The focus in this notebook lies on the **general workflow**:

1. Load the labeled text dataset
1. Split the dataset into train, dev, and test splits
1. Tokenize the texts in each split
1. Define the evaluation metrics that quantify model performance
1. Prepare the model for fine-tuning
1. Setup a `Trainer` that handles the model fine-tuning
1. Use the `Trainer` to fine-tune on the training split examples, using the dev set examples to monitor performace
1. Evaluate on the fine-tuned model in the test set

## Setup

**Note:** If running on Google Colab, make sure to use a GPU runtime (go to Runtime > Change runtime type, select "T4 GPU", and click save)


In [None]:
# check if on colab
COLAB = True
try:
    import google.colab
except:
    COLAB=False

if COLAB:
    # shallow clone of current state of main branch 
    !git clone --branch main --single-branch --depth 1 --filter=blob:none https://github.com/haukelicht/advanced_text_analysis.git
    
    # make repo root findable for python
    import sys
    sys.path.append("/content/advanced_text_analysis/")
    
    # install required packages
    !pip install -q seqeval~=1.2.2

Next, we load the required modules, classes, and functions.

Note that some function come from the `src/` folder.
These are functions I have defined to handle general tasks, like

- reading data from a tabular file (e.g., CV);
- splitting the data into train, dev, and test split;
- tokenization,
- etc.

These functions should be general enough for many use cases.
You can use them in your researhc if you want.
But please double check that they do what you want them to do if you want to publish results that depend on my code ;)

In [None]:
from pathlib import Path
import pandas as pd

from src.utils.io import read_tabular
from src.finetuning import (
    split_data,
    create_sequence_classification_dataset,
    preprocess_sequence_classification_dataset
)

import torch
from datasets import DatasetDict
from transformers import (
    set_seed,
    AutoTokenizer,
    DataCollatorWithPadding,
    AutoModelForSequenceClassification,
    Trainer,
    TrainingArguments
)

from src.metrics import (
    parse_sequence_classifier_prediction_output,
    compute_sequence_classification_metrics_binary
)

In [None]:
# check which device is available
device = torch.device('cuda' if torch.cuda.is_available() else 'mps' if torch.backends.mps.is_available() else 'cpu')
device

In [None]:
MODEL_NAME = 'answerdotai/ModernBERT-base'

In [None]:
SEED = 42
set_seed(SEED)

In [None]:
base_path = Path("/content/advanced_text_analysis/" if COLAB else "../../")
data_path = base_path / "data/labeled/fornaciari_we_2021"

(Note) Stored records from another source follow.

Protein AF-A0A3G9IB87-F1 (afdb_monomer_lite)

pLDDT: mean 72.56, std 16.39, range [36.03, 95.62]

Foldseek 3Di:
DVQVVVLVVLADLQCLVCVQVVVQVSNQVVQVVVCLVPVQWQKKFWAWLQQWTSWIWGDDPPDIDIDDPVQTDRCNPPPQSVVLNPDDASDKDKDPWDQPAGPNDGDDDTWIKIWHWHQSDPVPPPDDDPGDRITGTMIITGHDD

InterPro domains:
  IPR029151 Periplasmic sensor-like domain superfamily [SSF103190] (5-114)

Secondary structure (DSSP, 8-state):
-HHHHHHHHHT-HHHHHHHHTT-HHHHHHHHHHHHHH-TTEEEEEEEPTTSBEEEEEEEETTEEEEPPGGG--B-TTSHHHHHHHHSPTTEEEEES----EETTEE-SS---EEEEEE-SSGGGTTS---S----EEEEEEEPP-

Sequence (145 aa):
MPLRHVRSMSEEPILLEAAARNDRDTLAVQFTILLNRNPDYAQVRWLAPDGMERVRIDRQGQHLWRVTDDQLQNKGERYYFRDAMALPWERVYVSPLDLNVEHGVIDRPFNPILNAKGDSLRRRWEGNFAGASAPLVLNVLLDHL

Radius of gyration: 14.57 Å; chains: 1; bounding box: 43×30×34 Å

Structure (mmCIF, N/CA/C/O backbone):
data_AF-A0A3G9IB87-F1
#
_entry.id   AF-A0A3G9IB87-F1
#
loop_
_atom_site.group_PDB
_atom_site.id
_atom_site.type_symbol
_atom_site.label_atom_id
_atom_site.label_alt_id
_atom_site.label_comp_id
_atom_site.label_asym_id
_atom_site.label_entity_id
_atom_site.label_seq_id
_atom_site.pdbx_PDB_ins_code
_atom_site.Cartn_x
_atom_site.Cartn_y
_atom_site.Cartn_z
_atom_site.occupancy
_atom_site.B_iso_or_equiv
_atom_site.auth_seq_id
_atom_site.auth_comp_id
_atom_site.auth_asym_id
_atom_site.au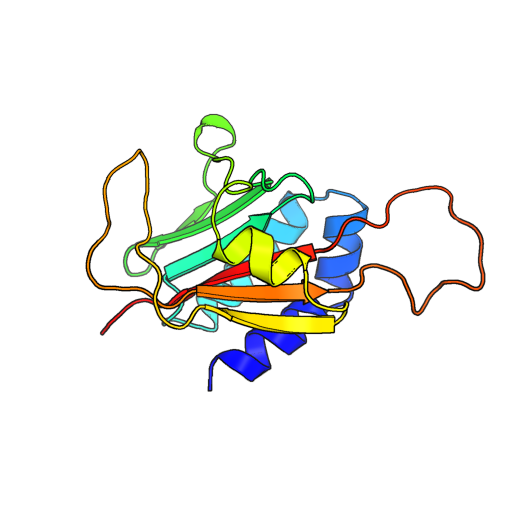th_atom_id
_atom_site.pdbx_PDB_model_num
ATOM 1 N N . MET A 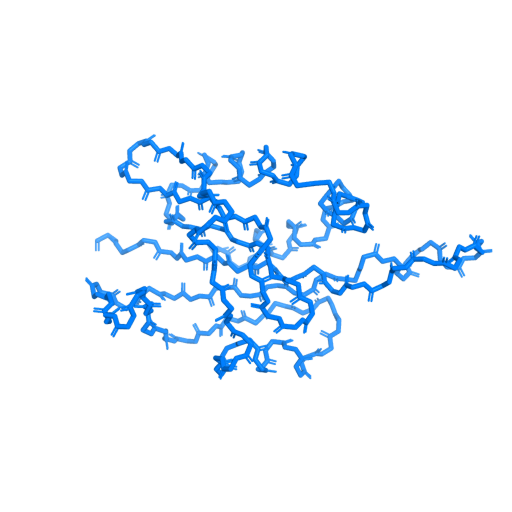1 1 ? -12.664 11.028 -6.376 1.00 49.94 1 MET A N 1
ATOM 2 C CA . MET A 1 1 ? -12.256 10.061 -7.428 1.00 49.94 1 MET A CA 1
ATOM 3 C C . MET A 1 1 ? -10.934 9.392 -7.022 1.00 49.94 1 MET A C 1
ATOM 5 O O . MET A 1 1 ? -9.883 9.806 -7.509 1.00 49.94 1 MET A O 1
ATOM 9 N N . PRO A 1 2 ? -10.975 8.394 -6.120 1.00 60.78 2 PRO A N 1
ATOM 10 C CA . PRO A 1 2 ? -9.797 7.782 -5.473 1.00 60.78 2 PRO A CA 1
ATOM 11 C C . PRO A 1 2 ? -8.722 7.254 -6.446 1.00 60.78 2 PRO A C 1
ATOM 13 O O . PRO A 1 2 ? -7.522 7.317 -6.184 1.00 60.78 2 PRO A O 1
ATOM 16 N N . LEU A 1 3 ? -9.153 6.810 -7.631 1.00 59.75 3 LEU A N 1
ATOM 17 C CA . LEU A 1 3 ? -8.324 6.135 -8.637 1.00 59.75 3 LEU A CA 1
ATOM 18 C C . LEU A 1 3 ? -7.142 6.961 -9.160 1.00 59.75 3 LEU A C 1
ATOM 20 O O . LEU A 1 3 ? -6.053 6.430 -9.368 1.00 59.75 3 LEU A O 1
ATOM 24 N N . ARG A 1 4 ? -7.338 8.270 -9.371 1.00 61.72 4 ARG A N 1
ATOM 25 C CA . ARG A 1 4 ? -6.274 9.142 -9.901 1.00 61.72 4 ARG A CA 1
ATOM 26 C C . ARG A 1 4 ? -5.162 9.369 -8.877 1.00 61.72 4 ARG A C 1
ATOM 28 O O . ARG A 1 4 ? -4.008 9.507 -9.265 1.00 61.72 4 ARG A O 1
ATOM 35 N N . HIS A 1 5 ? -5.511 9.386 -7.591 1.00 70.94 5 HIS A N 1
ATOM 36 C CA . HIS A 1 5 ? -4.565 9.649 -6.511 1.00 70.94 5 HIS A CA 1
ATOM 37 C C . HIS A 1 5 ? -3.614 8.468 -6.311 1.00 70.94 5 HIS A C 1
ATOM 39 O O . HIS A 1 5 ? -2.403 8.649 -6.307 1.00 70.94 5 HIS A O 1
ATOM 45 N N . VAL A 1 6 ? -4.148 7.247 -6.239 1.00 69.31 6 VAL A N 1
ATOM 46 C CA . VAL A 1 6 ? -3.324 6.043 -6.040 1.00 69.31 6 VAL A CA 1
ATOM 47 C C . VAL A 1 6 ? -2.422 5.762 -7.240 1.00 69.31 6 VAL A C 1
ATOM 49 O O . VAL A 1 6 ? -1.294 5.317 -7.051 1.00 69.31 6 VAL A O 1
ATOM 52 N N . ARG A 1 7 ? -2.855 6.119 -8.459 1.00 69.31 7 ARG A N 1
ATOM 53 C CA . ARG A 1 7 ? -1.968 6.116 -9.628 1.00 69.31 7 ARG A CA 1
ATOM 54 C C . ARG A 1 7 ? -0.774 7.045 -9.440 1.00 69.31 7 ARG A C 1
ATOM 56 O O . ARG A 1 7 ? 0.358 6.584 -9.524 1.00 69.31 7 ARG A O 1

## Load and prepare the data

In [None]:
fp = data_path / "fornaciari_we_2021-pledge_binary.tsv"
if not fp.exists():
    url = "https://cta-text-datasets.s3.eu-central-1.amazonaws.com/labeled/fornaciari_we_2021/fornaciari_we_2021-pledge_binary.tsv"
    df = pd.read_csv(url, sep="\t")
    fp.parent.mkdir(parents=True, exist_ok=True)
    df.to_csv(fp, sep="\t", index=False)

In [None]:
df = read_tabular(str(fp), columns=['text', 'label'])

In [None]:
# number of rows
len(df)

In [None]:
df.label = df.label.map({0: 'no-pledge', 1: 'pledge'})

In [None]:
df.label.value_counts(normalize=True)

In [None]:
# create a dev and train split from the original train set
data_splits = split_data(df, dev_size=0.10, test_size=0.15, seed=SEED, stratify_by='label', return_dict=True)

In [None]:
data_splits.keys()

**Note:**
stratification by the label class indicator, as enabled by `stratify_by='label'`, ensures that the label class distributions are equal across the train, dev, and test sets.
See the definition of `split_data` function in file "./utils/finetuning.py" for details

In [None]:
# this contains the data splits
data_splits.keys()

Let's create a `label2id` dictionary that maps label class names to classes' numeric indicators (and `id2label` *vice vers*).

In [None]:
# note: always do this on the train split (the model can only be expected to predict classes it also sees during training)
label2id = {l: i for i, l in enumerate(data_splits['train'].label.value_counts().keys())}
id2label = {i: l for l, i in label2id.items()}
label2id

In [None]:
# note: here I am converting the data frames to dataset objects with my custom `create_sequence_classification_dataset` function from utils.finetuning
data_splits = DatasetDict({s: create_sequence_classification_dataset(df) for s, df in data_splits.items()})

In [None]:
# this contains the three splits
data_splits.keys()

In [None]:
# each is a list of dictionaries
# the first one from the train split looks like this
data_splits['train'][0]

In [None]:
tokenizer = AutoTokenizer.from_pretrained(MODEL_NAME, use_fast=True)
data_splits = data_splits.map(lambda x: preprocess_sequence_classification_dataset(x, tokenizer=tokenizer, label2id=label2id, truncation=True), batched=True)

In [None]:
data_splits = data_splits.remove_columns(['text', 'label'])
data_splits.set_format('torch')

In [None]:
data_splits['train'][0]

In [None]:
tokenizer.convert_ids_to_tokens(data_splits['train'][0]['input_ids'])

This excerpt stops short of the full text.